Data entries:
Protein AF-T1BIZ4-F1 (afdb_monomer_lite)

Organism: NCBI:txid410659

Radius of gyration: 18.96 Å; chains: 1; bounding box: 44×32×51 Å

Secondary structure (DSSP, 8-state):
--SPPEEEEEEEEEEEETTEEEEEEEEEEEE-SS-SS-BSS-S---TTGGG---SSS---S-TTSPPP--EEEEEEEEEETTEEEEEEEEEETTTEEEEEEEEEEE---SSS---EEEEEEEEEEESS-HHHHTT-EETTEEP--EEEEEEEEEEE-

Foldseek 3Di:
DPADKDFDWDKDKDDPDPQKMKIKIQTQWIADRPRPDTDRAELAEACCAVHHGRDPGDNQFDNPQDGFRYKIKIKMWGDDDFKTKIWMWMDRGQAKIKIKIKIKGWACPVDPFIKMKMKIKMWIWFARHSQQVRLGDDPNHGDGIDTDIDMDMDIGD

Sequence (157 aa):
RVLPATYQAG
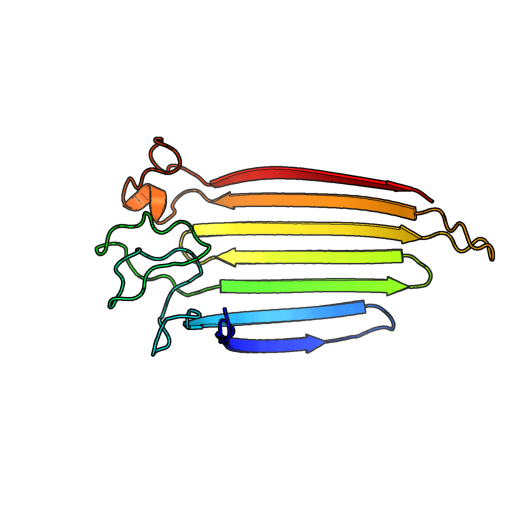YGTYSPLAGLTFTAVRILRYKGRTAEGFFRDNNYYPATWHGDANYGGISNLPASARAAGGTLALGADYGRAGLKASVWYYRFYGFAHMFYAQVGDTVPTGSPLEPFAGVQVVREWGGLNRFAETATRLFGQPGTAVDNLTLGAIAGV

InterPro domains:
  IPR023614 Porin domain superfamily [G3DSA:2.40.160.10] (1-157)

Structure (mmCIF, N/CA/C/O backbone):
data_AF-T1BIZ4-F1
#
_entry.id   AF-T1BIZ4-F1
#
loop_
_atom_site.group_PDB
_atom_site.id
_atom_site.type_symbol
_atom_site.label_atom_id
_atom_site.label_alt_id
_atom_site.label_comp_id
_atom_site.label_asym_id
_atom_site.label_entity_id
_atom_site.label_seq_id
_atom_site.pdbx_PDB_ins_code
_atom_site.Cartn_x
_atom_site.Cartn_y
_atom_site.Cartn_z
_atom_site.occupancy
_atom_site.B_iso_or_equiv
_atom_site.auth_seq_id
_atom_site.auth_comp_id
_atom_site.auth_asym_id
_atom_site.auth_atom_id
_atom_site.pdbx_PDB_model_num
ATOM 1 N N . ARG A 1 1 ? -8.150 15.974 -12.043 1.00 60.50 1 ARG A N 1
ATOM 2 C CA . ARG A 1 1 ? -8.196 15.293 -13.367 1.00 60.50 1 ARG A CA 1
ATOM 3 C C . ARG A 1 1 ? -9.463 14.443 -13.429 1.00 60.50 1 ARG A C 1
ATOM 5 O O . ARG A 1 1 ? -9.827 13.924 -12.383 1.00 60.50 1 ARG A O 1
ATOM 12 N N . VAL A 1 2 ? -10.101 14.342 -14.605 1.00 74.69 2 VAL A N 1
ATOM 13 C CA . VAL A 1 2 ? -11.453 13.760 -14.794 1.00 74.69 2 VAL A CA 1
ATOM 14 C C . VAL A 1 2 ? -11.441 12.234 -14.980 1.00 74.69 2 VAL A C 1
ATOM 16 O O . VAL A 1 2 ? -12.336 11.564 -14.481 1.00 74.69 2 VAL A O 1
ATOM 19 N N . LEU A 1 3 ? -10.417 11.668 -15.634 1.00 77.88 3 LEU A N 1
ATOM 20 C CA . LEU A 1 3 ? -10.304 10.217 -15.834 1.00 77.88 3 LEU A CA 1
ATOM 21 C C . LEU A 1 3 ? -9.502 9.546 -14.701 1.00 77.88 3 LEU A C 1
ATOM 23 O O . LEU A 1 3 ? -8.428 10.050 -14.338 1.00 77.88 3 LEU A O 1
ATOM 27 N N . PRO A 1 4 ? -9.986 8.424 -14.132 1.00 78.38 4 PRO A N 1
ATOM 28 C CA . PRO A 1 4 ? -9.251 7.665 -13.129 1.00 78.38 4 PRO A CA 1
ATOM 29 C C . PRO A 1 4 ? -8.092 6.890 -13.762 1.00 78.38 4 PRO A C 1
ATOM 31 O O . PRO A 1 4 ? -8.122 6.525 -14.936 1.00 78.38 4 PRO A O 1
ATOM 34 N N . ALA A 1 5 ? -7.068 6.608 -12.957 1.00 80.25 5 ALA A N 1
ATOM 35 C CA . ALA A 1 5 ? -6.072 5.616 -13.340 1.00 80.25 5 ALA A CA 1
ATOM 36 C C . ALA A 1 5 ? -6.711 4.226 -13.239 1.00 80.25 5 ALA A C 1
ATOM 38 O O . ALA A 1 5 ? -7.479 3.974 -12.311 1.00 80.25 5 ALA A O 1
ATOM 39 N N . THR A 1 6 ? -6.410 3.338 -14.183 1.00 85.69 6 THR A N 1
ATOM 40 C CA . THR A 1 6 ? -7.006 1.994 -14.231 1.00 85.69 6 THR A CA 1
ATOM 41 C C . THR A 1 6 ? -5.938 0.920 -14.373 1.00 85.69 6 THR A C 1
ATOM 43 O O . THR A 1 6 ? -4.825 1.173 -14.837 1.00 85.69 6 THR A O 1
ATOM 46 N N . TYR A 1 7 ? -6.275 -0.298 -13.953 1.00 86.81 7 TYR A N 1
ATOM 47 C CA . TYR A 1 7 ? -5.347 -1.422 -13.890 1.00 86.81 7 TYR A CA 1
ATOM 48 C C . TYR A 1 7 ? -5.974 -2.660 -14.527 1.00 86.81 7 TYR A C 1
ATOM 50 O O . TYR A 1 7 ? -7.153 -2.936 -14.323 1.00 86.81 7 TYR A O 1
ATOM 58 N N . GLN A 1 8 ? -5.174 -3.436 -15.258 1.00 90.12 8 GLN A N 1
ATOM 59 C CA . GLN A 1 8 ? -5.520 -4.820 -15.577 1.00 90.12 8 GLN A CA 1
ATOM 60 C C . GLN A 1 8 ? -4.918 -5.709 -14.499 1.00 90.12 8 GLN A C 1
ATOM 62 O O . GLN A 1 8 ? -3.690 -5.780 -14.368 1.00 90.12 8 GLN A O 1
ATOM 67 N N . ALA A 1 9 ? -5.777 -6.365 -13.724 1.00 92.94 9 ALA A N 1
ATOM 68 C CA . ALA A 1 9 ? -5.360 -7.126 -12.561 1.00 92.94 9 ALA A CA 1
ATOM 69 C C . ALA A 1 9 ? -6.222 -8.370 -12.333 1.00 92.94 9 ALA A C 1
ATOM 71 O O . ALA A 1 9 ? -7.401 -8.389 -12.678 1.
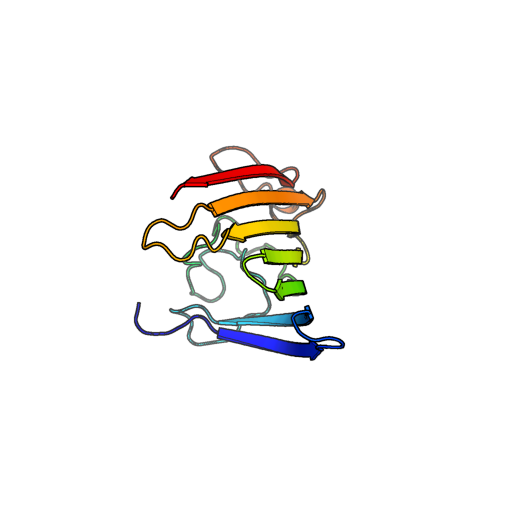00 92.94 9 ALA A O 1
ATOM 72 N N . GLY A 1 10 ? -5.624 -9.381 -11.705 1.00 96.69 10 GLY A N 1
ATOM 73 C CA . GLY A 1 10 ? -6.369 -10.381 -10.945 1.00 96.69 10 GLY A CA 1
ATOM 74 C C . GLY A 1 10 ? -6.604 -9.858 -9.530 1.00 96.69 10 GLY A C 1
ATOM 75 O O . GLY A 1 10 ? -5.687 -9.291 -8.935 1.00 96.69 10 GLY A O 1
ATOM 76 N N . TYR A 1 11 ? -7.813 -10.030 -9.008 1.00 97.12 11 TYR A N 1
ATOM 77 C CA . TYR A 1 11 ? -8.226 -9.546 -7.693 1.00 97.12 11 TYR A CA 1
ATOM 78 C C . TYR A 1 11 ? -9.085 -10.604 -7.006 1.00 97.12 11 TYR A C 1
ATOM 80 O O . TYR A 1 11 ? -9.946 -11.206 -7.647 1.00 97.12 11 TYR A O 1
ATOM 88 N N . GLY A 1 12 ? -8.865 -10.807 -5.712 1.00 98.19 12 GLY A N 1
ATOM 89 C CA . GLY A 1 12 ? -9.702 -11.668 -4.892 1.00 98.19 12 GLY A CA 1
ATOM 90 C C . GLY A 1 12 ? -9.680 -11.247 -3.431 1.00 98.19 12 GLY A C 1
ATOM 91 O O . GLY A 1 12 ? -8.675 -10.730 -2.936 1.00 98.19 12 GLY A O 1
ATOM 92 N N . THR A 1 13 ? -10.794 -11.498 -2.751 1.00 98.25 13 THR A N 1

==

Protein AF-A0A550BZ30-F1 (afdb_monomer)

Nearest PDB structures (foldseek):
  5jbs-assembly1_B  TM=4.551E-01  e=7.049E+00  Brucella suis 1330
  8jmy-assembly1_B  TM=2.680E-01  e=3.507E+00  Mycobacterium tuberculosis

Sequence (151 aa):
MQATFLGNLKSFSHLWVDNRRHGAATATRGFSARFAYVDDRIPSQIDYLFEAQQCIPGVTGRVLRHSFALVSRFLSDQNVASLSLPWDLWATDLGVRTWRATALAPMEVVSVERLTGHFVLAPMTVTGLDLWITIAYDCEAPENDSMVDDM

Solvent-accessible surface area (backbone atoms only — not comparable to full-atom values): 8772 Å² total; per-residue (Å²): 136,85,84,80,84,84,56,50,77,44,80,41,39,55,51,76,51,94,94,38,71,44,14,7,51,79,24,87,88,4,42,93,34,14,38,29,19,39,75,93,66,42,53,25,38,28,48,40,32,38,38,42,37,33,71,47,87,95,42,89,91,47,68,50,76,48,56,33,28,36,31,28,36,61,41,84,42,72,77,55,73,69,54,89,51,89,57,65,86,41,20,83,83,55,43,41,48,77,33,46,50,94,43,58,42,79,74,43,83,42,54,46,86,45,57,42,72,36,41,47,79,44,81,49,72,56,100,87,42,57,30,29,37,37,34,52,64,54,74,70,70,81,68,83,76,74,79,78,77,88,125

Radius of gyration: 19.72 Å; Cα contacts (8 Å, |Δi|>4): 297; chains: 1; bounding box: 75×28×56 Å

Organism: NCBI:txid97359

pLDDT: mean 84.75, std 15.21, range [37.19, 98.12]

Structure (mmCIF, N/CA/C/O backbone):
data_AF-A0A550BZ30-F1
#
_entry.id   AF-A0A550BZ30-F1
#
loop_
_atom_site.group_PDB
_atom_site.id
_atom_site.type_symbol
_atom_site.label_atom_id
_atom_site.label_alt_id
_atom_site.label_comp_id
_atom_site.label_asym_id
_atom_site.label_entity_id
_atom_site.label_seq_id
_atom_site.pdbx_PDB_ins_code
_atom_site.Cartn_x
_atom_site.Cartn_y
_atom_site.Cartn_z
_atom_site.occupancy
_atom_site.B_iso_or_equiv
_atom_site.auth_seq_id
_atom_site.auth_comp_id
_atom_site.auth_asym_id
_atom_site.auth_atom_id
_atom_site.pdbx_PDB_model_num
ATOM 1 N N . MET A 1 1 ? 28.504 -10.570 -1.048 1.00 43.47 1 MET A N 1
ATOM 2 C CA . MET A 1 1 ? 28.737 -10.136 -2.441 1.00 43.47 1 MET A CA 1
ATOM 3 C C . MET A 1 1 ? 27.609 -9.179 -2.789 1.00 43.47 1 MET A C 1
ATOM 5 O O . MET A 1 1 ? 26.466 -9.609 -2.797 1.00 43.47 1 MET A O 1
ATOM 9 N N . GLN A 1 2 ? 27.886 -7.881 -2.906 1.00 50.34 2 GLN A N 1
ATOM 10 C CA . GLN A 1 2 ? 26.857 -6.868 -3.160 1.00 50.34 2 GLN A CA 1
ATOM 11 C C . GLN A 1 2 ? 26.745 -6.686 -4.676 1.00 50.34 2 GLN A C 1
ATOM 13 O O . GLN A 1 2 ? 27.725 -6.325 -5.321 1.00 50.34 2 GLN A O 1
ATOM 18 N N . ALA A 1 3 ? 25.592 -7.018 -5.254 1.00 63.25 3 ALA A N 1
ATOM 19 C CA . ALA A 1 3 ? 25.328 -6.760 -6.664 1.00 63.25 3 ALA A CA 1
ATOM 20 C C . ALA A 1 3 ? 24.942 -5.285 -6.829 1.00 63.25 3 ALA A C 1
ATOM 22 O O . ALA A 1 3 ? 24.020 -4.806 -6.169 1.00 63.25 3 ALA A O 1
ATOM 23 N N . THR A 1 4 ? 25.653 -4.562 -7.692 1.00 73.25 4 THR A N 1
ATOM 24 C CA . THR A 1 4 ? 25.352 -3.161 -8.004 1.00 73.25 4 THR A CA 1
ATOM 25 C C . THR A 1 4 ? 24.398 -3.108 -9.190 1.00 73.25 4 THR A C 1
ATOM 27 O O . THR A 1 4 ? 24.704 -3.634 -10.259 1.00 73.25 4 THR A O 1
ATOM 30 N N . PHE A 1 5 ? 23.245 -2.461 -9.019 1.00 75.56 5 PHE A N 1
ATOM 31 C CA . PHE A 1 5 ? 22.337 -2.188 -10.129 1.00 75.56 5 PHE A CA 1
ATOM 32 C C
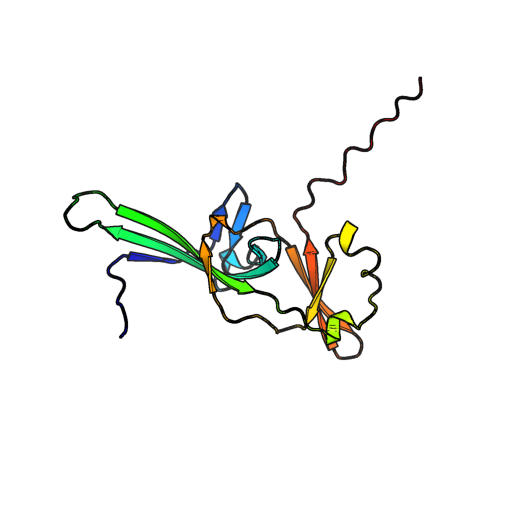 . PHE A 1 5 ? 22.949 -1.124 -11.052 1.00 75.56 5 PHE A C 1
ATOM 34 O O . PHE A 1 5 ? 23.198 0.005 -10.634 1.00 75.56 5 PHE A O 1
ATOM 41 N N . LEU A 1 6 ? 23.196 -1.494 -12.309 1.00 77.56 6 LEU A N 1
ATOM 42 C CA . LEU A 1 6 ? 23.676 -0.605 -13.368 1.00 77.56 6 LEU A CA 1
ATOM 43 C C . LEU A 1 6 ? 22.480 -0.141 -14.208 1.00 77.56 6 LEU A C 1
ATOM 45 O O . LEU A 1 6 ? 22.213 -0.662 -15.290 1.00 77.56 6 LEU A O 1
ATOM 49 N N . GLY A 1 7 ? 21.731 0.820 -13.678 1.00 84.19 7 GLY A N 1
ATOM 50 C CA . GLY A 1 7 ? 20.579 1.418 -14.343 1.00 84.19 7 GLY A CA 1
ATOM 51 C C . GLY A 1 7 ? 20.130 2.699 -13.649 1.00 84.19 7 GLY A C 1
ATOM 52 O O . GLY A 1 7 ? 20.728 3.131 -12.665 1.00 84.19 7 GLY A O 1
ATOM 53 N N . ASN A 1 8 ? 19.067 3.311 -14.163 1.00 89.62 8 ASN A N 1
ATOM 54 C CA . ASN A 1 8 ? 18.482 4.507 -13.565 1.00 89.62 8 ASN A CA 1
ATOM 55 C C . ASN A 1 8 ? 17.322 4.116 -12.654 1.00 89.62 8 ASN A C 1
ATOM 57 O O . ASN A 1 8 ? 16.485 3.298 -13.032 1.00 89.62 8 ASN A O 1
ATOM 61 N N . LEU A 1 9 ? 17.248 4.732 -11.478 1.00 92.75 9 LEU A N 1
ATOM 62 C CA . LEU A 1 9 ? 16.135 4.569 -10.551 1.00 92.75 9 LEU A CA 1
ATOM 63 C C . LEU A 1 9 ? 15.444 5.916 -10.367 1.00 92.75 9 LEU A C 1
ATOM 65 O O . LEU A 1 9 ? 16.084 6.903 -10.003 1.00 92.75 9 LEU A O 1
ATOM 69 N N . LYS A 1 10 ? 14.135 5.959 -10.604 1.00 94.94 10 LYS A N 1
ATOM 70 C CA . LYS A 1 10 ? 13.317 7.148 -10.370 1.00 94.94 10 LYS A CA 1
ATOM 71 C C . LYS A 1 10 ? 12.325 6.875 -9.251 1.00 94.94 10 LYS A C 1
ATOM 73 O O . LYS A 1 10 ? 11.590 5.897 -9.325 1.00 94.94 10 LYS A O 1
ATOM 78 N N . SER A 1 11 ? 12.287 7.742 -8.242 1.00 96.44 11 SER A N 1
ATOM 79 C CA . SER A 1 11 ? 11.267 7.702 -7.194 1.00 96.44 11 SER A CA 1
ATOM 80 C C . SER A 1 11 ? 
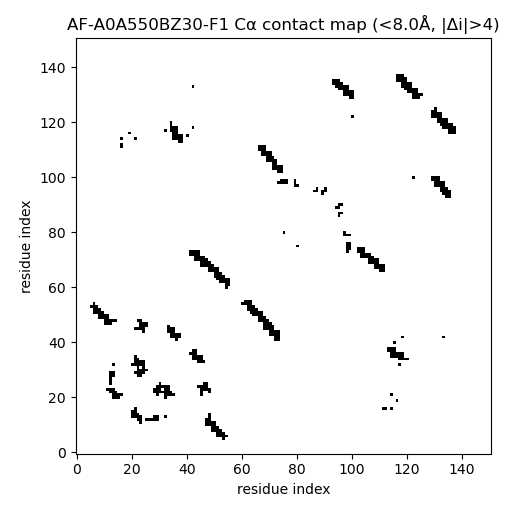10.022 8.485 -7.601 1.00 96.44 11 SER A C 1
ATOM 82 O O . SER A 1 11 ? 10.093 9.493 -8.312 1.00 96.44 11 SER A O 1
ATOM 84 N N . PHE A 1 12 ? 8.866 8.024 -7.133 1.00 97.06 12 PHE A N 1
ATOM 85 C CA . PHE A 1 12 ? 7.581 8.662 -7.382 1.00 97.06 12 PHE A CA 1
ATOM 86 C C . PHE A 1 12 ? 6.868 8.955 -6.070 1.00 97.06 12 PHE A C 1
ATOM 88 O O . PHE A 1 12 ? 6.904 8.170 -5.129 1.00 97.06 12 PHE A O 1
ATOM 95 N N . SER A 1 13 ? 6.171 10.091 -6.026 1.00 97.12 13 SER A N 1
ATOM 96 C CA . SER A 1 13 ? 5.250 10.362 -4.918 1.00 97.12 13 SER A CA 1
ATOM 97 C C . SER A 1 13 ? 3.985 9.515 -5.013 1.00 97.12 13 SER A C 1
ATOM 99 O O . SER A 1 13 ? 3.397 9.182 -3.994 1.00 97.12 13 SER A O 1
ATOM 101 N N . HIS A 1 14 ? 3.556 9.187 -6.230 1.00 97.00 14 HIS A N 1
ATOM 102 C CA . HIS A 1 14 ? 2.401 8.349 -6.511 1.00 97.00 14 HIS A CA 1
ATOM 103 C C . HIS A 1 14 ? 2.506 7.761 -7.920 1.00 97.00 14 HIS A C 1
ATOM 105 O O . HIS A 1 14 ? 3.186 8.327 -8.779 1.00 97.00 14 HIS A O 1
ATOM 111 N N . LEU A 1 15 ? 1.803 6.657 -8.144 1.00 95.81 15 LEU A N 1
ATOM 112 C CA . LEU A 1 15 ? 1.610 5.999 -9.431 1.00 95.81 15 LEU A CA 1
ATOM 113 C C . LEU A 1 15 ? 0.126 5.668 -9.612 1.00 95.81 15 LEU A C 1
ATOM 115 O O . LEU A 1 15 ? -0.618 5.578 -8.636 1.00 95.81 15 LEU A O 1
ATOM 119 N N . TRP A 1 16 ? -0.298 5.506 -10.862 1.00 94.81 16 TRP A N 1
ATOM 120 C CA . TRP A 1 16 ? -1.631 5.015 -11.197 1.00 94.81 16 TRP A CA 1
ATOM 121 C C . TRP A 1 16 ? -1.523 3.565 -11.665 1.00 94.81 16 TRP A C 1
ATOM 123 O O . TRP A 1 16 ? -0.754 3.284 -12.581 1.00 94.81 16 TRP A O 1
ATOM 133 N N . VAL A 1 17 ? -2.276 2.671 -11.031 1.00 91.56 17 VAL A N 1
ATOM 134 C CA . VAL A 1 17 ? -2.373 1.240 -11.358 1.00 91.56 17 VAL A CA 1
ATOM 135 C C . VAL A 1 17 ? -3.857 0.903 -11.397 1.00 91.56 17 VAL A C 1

Exercise brief ▸ Above are some lines. Repeat exactly, and only, those from the line that has "ATOM 51 C C" through the line that has "ATOM 69 N N".

Solution for this task ▸
ATOM 51 C C . GLY A 1 7 ? 20.130 2.699 -13.649 1.00 84.19 7 GLY A C 1
ATOM 52 O O . GLY A 1 7 ? 20.728 3.131 -12.665 1.00 84.19 7 GLY A O 1
ATOM 53 N N . ASN A 1 8 ? 19.067 3.311 -14.163 1.00 89.62 8 ASN A N 1
ATOM 54 C CA . ASN A 1 8 ? 18.482 4.507 -13.565 1.00 89.62 8 ASN A CA 1
ATOM 55 C C . ASN A 1 8 ? 17.322 4.116 -12.654 1.00 89.62 8 ASN A C 1
ATOM 57 O O . ASN A 1 8 ? 16.485 3.298 -13.032 1.00 89.62 8 ASN A O 1
ATOM 61 N N . LEU A 1 9 ? 17.248 4.732 -11.478 1.00 92.75 9 LEU A N 1
ATOM 62 C CA . LEU A 1 9 ? 16.135 4.569 -10.551 1.00 92.75 9 LEU A CA 1
ATOM 63 C C . LEU A 1 9 ? 15.444 5.916 -10.367 1.00 92.75 9 LEU A C 1
ATOM 65 O O . LEU A 1 9 ? 16.084 6.903 -10.003 1.00 92.75 9 LEU A O 1
ATOM 69 N N . LYS A 1 10 ? 14.135 5.959 -10.604 1.00 94.94 10 LYS A N 1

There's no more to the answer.